Start of Block

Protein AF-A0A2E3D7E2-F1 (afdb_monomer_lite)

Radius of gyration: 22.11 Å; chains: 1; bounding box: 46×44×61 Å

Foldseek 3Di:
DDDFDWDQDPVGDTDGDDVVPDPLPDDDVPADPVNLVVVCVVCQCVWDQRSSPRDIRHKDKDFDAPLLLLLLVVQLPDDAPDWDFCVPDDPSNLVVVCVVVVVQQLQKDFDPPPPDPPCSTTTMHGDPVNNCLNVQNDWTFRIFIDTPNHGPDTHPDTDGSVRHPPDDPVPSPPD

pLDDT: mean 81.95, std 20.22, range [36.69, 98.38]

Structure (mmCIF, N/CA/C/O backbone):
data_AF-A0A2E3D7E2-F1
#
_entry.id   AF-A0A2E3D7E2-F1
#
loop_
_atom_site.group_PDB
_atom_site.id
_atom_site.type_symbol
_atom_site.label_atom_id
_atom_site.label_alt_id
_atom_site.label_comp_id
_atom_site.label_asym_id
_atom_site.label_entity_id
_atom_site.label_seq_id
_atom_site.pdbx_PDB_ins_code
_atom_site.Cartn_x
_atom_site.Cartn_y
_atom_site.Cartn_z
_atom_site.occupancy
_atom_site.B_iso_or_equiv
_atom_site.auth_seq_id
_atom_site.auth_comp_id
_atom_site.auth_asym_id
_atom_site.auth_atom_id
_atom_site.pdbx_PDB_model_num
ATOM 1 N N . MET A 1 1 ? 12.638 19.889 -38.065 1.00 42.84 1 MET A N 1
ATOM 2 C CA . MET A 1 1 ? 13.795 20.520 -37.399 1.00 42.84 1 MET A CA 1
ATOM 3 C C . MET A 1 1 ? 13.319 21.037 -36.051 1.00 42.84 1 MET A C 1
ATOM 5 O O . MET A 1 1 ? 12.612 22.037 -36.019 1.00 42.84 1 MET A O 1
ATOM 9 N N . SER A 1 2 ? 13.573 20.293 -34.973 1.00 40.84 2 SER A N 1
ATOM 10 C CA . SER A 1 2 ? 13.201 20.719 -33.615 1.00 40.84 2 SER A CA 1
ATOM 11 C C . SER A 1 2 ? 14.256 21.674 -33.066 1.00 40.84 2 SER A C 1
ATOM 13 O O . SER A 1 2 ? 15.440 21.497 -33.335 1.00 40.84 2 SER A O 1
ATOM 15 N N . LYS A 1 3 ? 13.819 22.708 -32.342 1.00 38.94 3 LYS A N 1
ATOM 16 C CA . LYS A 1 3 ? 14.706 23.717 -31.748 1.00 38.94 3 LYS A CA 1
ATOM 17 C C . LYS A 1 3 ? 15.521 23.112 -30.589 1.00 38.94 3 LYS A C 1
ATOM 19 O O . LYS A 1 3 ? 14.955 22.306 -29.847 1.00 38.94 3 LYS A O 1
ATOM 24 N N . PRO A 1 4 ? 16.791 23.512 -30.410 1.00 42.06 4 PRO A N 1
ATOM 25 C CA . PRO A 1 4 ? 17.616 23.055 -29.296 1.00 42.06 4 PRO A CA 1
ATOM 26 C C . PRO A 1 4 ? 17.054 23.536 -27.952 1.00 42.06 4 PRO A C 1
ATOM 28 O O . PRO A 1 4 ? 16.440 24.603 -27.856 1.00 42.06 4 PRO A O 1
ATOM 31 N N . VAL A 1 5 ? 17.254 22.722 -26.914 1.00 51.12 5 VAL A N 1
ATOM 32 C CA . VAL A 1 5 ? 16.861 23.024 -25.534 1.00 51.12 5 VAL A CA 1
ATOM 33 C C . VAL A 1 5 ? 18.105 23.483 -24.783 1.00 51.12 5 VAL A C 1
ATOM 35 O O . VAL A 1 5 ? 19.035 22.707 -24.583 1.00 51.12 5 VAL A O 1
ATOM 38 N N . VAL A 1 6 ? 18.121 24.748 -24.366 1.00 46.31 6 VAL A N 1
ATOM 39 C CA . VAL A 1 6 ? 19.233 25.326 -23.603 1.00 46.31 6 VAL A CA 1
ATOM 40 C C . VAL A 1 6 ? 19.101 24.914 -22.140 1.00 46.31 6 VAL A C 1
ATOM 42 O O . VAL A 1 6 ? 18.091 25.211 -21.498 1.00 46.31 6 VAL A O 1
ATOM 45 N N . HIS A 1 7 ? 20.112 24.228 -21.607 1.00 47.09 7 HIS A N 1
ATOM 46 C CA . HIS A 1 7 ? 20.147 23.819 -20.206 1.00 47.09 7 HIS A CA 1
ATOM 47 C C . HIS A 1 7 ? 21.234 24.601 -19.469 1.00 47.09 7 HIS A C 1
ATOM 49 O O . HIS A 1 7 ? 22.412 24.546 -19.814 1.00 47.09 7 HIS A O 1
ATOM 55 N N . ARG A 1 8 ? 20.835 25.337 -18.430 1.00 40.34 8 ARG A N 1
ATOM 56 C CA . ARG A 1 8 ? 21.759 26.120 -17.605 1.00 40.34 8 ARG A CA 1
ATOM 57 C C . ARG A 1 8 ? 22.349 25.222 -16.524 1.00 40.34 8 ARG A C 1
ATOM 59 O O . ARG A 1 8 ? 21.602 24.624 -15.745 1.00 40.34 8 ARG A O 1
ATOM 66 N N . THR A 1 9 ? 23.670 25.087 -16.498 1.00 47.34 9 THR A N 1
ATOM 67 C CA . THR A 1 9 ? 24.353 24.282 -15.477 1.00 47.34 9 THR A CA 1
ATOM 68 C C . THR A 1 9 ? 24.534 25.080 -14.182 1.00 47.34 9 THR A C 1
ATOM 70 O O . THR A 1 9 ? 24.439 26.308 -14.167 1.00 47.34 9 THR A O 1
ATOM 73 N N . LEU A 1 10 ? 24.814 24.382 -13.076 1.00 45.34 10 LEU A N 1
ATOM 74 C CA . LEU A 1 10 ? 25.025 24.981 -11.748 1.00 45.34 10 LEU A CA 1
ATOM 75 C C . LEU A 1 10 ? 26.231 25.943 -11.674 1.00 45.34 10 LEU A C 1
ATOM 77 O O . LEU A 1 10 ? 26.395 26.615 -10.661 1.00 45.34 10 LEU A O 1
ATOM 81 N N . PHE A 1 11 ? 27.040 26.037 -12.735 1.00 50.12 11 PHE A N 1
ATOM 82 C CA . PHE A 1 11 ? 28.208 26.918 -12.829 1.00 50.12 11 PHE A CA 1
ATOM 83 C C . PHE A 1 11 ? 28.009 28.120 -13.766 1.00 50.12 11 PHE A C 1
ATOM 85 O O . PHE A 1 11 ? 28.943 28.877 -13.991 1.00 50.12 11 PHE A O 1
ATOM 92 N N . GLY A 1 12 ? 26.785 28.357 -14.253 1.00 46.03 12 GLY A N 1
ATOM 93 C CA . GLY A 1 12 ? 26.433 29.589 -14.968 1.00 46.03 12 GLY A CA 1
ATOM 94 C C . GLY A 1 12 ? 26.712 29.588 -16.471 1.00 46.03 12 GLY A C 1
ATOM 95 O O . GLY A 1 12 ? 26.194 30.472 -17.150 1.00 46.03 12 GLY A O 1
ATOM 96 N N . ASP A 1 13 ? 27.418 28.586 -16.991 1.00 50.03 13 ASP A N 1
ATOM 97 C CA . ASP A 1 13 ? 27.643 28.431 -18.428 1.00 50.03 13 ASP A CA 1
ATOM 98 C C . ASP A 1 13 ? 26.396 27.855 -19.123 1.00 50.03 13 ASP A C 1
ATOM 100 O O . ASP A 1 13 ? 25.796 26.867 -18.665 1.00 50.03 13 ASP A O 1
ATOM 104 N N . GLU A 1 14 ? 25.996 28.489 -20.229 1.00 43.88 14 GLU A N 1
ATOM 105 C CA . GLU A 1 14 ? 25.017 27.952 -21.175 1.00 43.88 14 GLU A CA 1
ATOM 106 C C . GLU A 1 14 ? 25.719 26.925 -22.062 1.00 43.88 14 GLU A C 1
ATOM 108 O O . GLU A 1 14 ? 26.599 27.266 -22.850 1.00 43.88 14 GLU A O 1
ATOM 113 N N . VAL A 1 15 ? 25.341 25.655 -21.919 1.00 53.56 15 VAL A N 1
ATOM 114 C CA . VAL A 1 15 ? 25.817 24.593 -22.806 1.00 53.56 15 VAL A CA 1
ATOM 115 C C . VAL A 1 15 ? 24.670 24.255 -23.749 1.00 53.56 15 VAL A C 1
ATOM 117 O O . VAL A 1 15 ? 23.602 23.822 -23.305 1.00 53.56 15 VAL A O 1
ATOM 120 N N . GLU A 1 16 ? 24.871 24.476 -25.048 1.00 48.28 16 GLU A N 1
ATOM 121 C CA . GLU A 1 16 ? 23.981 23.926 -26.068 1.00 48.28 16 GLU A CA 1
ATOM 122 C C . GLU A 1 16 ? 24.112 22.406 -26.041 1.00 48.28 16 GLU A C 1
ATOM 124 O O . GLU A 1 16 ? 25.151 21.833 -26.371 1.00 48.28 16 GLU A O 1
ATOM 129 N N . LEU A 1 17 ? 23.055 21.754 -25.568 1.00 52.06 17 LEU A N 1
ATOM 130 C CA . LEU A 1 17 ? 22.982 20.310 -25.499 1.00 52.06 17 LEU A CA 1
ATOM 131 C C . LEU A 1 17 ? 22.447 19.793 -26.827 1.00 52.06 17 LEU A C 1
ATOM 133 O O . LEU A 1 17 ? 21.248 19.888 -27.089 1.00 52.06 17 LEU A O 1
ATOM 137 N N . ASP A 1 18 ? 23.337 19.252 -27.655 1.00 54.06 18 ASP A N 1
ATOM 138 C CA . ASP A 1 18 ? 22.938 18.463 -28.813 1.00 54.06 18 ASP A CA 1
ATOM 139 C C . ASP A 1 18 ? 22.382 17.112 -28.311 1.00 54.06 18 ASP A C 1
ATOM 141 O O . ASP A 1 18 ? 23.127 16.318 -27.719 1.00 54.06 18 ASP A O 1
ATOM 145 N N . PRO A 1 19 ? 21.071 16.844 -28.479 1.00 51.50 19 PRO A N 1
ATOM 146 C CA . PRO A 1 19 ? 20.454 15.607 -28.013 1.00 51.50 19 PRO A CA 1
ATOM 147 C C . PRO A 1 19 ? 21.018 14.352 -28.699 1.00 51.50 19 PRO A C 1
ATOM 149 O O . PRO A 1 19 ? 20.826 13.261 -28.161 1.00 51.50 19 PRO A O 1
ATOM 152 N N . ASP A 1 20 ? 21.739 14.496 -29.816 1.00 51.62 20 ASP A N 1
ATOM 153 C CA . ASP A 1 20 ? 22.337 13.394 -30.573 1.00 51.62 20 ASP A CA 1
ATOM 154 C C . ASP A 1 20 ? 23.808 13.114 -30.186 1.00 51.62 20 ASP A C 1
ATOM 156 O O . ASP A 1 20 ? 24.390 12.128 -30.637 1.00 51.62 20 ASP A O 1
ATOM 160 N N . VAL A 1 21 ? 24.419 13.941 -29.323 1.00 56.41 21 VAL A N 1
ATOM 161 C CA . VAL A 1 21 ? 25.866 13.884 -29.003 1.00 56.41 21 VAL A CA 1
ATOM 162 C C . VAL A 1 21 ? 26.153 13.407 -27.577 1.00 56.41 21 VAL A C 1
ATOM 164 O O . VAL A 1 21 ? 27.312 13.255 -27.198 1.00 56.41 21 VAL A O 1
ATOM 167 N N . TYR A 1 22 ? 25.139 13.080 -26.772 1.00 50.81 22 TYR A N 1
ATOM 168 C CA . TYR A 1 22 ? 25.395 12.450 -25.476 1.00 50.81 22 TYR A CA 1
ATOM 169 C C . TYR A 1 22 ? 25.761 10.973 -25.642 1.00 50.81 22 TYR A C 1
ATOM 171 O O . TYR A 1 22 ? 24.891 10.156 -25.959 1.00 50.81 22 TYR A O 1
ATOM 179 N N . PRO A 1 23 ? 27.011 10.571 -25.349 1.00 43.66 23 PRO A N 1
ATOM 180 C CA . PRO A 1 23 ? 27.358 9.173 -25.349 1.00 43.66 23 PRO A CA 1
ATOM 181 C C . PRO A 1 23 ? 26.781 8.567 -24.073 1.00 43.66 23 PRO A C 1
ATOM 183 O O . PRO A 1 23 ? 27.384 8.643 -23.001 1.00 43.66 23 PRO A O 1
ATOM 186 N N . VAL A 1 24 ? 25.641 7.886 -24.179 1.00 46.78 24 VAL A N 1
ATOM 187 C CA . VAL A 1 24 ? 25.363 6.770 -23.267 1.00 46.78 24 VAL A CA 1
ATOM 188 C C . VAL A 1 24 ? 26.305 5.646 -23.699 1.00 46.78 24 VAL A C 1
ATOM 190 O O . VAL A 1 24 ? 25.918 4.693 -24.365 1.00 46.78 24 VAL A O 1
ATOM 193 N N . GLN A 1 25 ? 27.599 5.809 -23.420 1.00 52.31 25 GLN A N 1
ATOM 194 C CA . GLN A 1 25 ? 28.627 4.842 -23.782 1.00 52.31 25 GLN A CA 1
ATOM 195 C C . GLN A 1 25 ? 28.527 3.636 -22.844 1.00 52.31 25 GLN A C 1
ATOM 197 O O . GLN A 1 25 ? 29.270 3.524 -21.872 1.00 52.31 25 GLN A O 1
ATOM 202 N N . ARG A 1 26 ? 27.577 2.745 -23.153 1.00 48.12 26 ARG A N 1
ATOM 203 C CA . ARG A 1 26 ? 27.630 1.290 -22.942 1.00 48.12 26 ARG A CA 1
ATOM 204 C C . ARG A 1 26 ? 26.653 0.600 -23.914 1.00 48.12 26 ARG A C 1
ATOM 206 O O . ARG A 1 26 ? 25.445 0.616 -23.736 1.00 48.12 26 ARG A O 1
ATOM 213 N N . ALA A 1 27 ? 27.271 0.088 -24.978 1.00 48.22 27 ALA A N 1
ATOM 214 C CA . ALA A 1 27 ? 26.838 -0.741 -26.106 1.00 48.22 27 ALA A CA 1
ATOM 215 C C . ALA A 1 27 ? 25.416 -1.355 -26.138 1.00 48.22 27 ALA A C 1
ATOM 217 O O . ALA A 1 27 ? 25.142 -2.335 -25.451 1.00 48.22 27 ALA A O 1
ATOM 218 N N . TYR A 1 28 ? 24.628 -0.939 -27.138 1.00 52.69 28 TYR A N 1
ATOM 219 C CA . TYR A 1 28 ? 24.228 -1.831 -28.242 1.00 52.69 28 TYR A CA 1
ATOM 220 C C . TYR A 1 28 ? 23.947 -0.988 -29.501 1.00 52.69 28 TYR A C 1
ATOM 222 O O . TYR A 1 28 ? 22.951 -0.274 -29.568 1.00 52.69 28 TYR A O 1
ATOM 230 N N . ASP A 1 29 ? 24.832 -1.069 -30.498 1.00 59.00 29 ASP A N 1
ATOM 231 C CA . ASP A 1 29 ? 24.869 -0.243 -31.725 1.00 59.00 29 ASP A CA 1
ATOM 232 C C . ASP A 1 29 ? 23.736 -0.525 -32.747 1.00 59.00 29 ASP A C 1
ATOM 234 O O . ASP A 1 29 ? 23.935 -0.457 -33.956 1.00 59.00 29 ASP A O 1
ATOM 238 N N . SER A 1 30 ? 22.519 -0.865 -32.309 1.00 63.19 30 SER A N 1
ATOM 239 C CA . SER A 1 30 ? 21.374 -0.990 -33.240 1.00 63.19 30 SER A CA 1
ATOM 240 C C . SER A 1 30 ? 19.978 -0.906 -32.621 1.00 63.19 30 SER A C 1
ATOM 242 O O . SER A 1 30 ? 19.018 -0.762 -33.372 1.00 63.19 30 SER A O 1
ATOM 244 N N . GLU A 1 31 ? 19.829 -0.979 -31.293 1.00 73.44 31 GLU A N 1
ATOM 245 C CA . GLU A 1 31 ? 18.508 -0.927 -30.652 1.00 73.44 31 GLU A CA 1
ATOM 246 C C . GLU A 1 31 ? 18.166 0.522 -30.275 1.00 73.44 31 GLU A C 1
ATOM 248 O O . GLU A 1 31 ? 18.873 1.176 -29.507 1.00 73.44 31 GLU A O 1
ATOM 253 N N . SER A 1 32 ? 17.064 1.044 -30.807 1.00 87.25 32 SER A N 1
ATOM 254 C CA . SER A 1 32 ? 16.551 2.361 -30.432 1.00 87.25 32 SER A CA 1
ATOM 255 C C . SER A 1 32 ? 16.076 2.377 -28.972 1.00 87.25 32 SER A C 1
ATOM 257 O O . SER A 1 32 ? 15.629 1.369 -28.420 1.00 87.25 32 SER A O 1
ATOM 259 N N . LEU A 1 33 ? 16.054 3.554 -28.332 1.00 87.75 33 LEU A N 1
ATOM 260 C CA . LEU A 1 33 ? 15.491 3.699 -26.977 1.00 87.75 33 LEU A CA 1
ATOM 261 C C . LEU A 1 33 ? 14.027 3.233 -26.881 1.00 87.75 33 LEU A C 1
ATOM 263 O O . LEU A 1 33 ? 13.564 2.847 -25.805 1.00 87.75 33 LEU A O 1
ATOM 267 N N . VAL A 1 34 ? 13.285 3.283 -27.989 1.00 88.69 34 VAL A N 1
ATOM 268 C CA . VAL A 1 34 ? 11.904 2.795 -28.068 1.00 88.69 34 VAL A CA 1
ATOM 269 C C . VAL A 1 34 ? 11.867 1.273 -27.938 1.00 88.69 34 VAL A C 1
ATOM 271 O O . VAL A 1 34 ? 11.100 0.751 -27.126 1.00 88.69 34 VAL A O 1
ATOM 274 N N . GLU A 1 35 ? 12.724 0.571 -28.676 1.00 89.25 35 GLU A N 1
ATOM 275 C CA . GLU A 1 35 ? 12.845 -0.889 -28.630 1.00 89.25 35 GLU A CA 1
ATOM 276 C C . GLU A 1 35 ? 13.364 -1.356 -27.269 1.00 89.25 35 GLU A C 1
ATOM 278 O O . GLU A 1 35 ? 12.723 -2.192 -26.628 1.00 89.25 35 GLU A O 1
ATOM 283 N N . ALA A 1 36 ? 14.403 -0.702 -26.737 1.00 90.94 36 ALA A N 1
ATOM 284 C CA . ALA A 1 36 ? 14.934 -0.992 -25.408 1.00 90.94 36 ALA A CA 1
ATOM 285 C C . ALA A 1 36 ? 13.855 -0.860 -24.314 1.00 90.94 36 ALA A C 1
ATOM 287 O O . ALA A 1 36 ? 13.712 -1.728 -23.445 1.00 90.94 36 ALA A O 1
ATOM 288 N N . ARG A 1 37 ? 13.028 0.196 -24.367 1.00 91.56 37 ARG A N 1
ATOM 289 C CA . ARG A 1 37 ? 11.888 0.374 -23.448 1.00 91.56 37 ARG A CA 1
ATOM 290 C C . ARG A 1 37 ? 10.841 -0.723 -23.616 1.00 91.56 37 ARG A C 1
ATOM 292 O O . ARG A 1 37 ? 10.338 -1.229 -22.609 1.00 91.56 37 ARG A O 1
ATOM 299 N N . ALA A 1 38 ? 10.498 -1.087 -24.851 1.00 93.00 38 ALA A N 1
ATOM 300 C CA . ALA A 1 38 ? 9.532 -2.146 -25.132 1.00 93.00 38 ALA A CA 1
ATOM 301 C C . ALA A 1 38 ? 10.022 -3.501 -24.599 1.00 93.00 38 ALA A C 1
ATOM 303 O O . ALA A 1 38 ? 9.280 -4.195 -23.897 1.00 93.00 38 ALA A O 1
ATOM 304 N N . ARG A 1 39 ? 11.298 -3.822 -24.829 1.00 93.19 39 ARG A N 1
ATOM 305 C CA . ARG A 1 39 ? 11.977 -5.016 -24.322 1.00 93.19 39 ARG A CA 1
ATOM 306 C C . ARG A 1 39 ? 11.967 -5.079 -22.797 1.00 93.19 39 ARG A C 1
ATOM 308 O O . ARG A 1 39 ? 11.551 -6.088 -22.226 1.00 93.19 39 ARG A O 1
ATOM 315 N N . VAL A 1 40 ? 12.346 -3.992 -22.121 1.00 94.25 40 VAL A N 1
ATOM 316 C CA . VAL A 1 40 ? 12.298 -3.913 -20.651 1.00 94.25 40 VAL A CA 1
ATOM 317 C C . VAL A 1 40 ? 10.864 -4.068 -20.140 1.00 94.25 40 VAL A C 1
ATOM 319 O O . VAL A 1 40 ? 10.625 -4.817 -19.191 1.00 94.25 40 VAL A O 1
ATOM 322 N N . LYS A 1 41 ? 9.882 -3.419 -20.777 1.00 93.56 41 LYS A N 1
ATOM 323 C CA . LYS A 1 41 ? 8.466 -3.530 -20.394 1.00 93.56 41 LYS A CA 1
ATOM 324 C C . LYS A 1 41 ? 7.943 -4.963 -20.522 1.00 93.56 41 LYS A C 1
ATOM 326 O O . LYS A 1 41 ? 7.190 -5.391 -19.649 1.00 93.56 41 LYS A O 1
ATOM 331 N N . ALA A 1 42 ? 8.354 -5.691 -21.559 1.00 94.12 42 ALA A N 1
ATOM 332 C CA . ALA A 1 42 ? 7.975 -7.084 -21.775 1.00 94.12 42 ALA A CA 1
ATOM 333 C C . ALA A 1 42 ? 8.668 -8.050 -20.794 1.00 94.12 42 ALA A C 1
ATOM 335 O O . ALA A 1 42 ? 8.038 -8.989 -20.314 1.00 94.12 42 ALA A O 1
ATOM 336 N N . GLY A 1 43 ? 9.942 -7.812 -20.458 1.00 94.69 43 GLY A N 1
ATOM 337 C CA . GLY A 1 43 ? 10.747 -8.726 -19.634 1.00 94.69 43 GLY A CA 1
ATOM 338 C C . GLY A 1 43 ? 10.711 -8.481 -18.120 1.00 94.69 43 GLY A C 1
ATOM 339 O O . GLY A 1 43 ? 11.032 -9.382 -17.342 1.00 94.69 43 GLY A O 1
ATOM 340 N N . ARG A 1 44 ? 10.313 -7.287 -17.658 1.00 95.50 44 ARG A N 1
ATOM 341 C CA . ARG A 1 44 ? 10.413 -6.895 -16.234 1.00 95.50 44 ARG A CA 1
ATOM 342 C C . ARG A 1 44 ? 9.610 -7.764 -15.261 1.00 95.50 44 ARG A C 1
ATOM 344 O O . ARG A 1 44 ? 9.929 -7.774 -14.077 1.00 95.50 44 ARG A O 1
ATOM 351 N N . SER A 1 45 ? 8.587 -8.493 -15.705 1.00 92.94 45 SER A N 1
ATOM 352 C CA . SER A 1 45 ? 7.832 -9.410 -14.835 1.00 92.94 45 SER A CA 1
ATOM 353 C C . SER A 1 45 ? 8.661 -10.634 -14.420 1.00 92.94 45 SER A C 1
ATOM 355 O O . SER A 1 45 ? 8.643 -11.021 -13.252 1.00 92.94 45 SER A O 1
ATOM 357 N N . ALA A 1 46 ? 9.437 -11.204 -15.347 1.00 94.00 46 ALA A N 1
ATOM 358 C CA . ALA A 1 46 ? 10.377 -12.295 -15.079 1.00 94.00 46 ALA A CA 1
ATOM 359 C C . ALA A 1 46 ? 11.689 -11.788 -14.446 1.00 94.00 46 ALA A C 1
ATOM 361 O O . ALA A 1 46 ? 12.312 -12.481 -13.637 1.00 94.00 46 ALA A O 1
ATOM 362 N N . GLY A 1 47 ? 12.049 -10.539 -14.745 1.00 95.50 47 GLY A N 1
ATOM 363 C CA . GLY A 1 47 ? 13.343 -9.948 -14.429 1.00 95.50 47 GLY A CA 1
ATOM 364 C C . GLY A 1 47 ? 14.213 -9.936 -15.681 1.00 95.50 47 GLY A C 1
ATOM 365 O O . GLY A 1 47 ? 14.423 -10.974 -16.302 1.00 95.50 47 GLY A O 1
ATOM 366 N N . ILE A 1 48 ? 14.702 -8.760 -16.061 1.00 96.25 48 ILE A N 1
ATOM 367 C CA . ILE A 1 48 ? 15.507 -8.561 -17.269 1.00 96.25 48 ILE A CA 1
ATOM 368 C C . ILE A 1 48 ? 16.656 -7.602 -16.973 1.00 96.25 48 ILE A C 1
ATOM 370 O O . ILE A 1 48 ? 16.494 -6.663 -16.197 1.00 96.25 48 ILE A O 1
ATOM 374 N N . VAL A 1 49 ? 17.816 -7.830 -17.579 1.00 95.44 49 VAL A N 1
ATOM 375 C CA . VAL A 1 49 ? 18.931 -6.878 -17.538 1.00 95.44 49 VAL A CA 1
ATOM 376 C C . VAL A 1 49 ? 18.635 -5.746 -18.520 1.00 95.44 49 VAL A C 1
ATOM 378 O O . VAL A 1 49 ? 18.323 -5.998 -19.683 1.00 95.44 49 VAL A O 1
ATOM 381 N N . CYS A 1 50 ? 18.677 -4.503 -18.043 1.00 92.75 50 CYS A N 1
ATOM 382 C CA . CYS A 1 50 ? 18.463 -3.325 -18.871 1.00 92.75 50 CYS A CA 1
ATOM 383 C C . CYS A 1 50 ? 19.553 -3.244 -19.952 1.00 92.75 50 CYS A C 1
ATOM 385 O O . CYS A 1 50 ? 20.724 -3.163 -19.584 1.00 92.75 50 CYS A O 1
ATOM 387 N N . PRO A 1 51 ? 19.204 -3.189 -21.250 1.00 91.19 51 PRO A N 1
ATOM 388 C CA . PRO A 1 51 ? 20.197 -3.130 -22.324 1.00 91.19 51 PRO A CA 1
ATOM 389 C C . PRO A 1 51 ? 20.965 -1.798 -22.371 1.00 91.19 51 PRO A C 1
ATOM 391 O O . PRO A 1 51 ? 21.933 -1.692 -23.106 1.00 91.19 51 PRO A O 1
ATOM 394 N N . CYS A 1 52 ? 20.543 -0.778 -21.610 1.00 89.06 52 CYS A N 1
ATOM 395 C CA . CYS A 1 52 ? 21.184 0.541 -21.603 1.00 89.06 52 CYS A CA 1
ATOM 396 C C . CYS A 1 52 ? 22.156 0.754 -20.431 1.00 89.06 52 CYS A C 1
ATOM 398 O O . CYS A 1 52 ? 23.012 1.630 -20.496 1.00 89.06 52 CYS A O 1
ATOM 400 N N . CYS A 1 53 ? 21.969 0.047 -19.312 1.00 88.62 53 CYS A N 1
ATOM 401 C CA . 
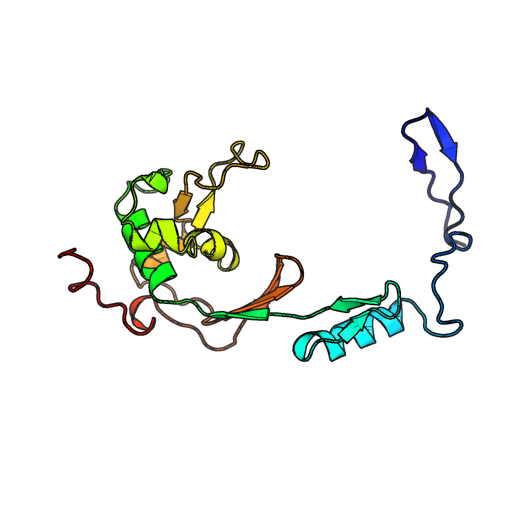CYS A 1 53 ? 22.721 0.309 -18.076 1.00 88.62 53 CYS A CA 1
ATOM 402 C C . CYS A 1 53 ? 23.093 -0.947 -17.281 1.00 88.62 53 CYS A C 1
ATOM 404 O O . CYS A 1 53 ? 23.588 -0.828 -16.161 1.00 88.62 53 CYS A O 1
ATOM 406 N N . ASP A 1 54 ? 22.803 -2.134 -17.815 1.00 90.19 54 ASP A N 1
ATOM 407 C CA . ASP A 1 54 ? 23.082 -3.443 -17.215 1.00 90.19 54 ASP A CA 1
ATOM 408 C C . ASP A 1 54 ? 22.432 -3.692 -15.840 1.00 90.19 54 ASP A C 1
ATOM 410 O O . ASP A 1 54 ? 22.701 -4.691 -15.170 1.00 90.19 54 ASP A O 1
ATOM 414 N N . GLN A 1 55 ? 21.529 -2.813 -15.395 1.00 92.75 55 GLN A N 1
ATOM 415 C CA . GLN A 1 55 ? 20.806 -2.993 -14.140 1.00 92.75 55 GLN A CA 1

End of Block

■ Exercise description ■
Verbatim output is expected for the lines from the start of the data to the line in which "ATOM 25 C CA" appears, both included.

■ Answer to this task ■
Protein AF-A0A2E3D7E2-F1 (afdb_monomer_lite)

Radius of gyration: 22.11 Å; chains: 1; bounding box: 46×44×61 Å

Foldseek 3Di:
DDDFDWDQDPVGDTDGDDVVPDPLPDDDVPADPVNLVVVCVVCQCVWDQRSSPRDIRHKDKDFDAPLLLLLLVVQLPDDAPDWDFCVPDDPSNLVVVCVVVVVQQLQKDFDPPPPDPPCSTTTMHGDPVNNCLNVQNDWTFRIFIDTPNHGPDTHPDTDGSVRHPPDDPVPSPPD

pLDDT: mean 81.95, std 20.22, range [36.69, 98.38]

Structure (mmCIF, N/CA/C/O backbone):
data_AF-A0A2E3D7E2-F1
#
_entry.id   AF-A0A2E3D7E2-F1
#
loop_
_atom_site.group_PDB
_atom_site.id
_atom_site.type_symbol
_atom_site.label_atom_id
_atom_site.label_alt_id
_atom_site.label_comp_id
_atom_site.label_asym_id
_atom_site.label_entity_id
_atom_site.label_seq_id
_atom_site.pdbx_PDB_ins_code
_atom_site.Cartn_x
_atom_site.Cartn_y
_atom_site.Cartn_z
_atom_site.occupancy
_atom_site.B_iso_or_equiv
_atom_site.auth_seq_id
_atom_site.auth_comp_id
_atom_site.auth_asym_id
_atom_site.auth_atom_id
_atom_site.pdbx_PDB_model_num
ATOM 1 N N . MET A 1 1 ? 12.638 19.889 -38.065 1.00 42.84 1 MET A N 1
ATOM 2 C CA . MET A 1 1 ? 13.795 20.520 -37.399 1.00 42.84 1 MET A CA 1
ATOM 3 C C . MET A 1 1 ? 13.319 21.037 -36.051 1.00 42.84 1 MET A C 1
ATOM 5 O O . MET A 1 1 ? 12.612 22.037 -36.019 1.00 42.84 1 MET A O 1
ATOM 9 N N . SER A 1 2 ? 13.573 20.293 -34.973 1.00 40.84 2 SER A N 1
ATOM 10 C CA . SER A 1 2 ? 13.201 20.719 -33.615 1.00 40.84 2 SER A CA 1
ATOM 11 C C . SER A 1 2 ? 14.256 21.674 -33.066 1.00 40.84 2 SER A C 1
ATOM 13 O O . SER A 1 2 ? 15.440 21.497 -33.335 1.00 40.84 2 SER A O 1
ATOM 15 N N . LYS A 1 3 ? 13.819 22.708 -32.342 1.00 38.94 3 LYS A N 1
ATOM 16 C CA . LYS A 1 3 ? 14.706 23.717 -31.748 1.00 38.94 3 LYS A CA 1
ATOM 17 C C . LYS A 1 3 ? 15.521 23.112 -30.589 1.00 38.94 3 LYS A C 1
ATOM 19 O O . LYS A 1 3 ? 14.955 22.306 -29.847 1.00 38.94 3 LYS A O 1
ATOM 24 N N . PRO A 1 4 ? 16.791 23.512 -30.410 1.00 42.06 4 PRO A N 1
ATOM 25 C CA . PRO A 1 4 ? 17.616 23.055 -29.296 1.00 42.06 4 PRO A CA 1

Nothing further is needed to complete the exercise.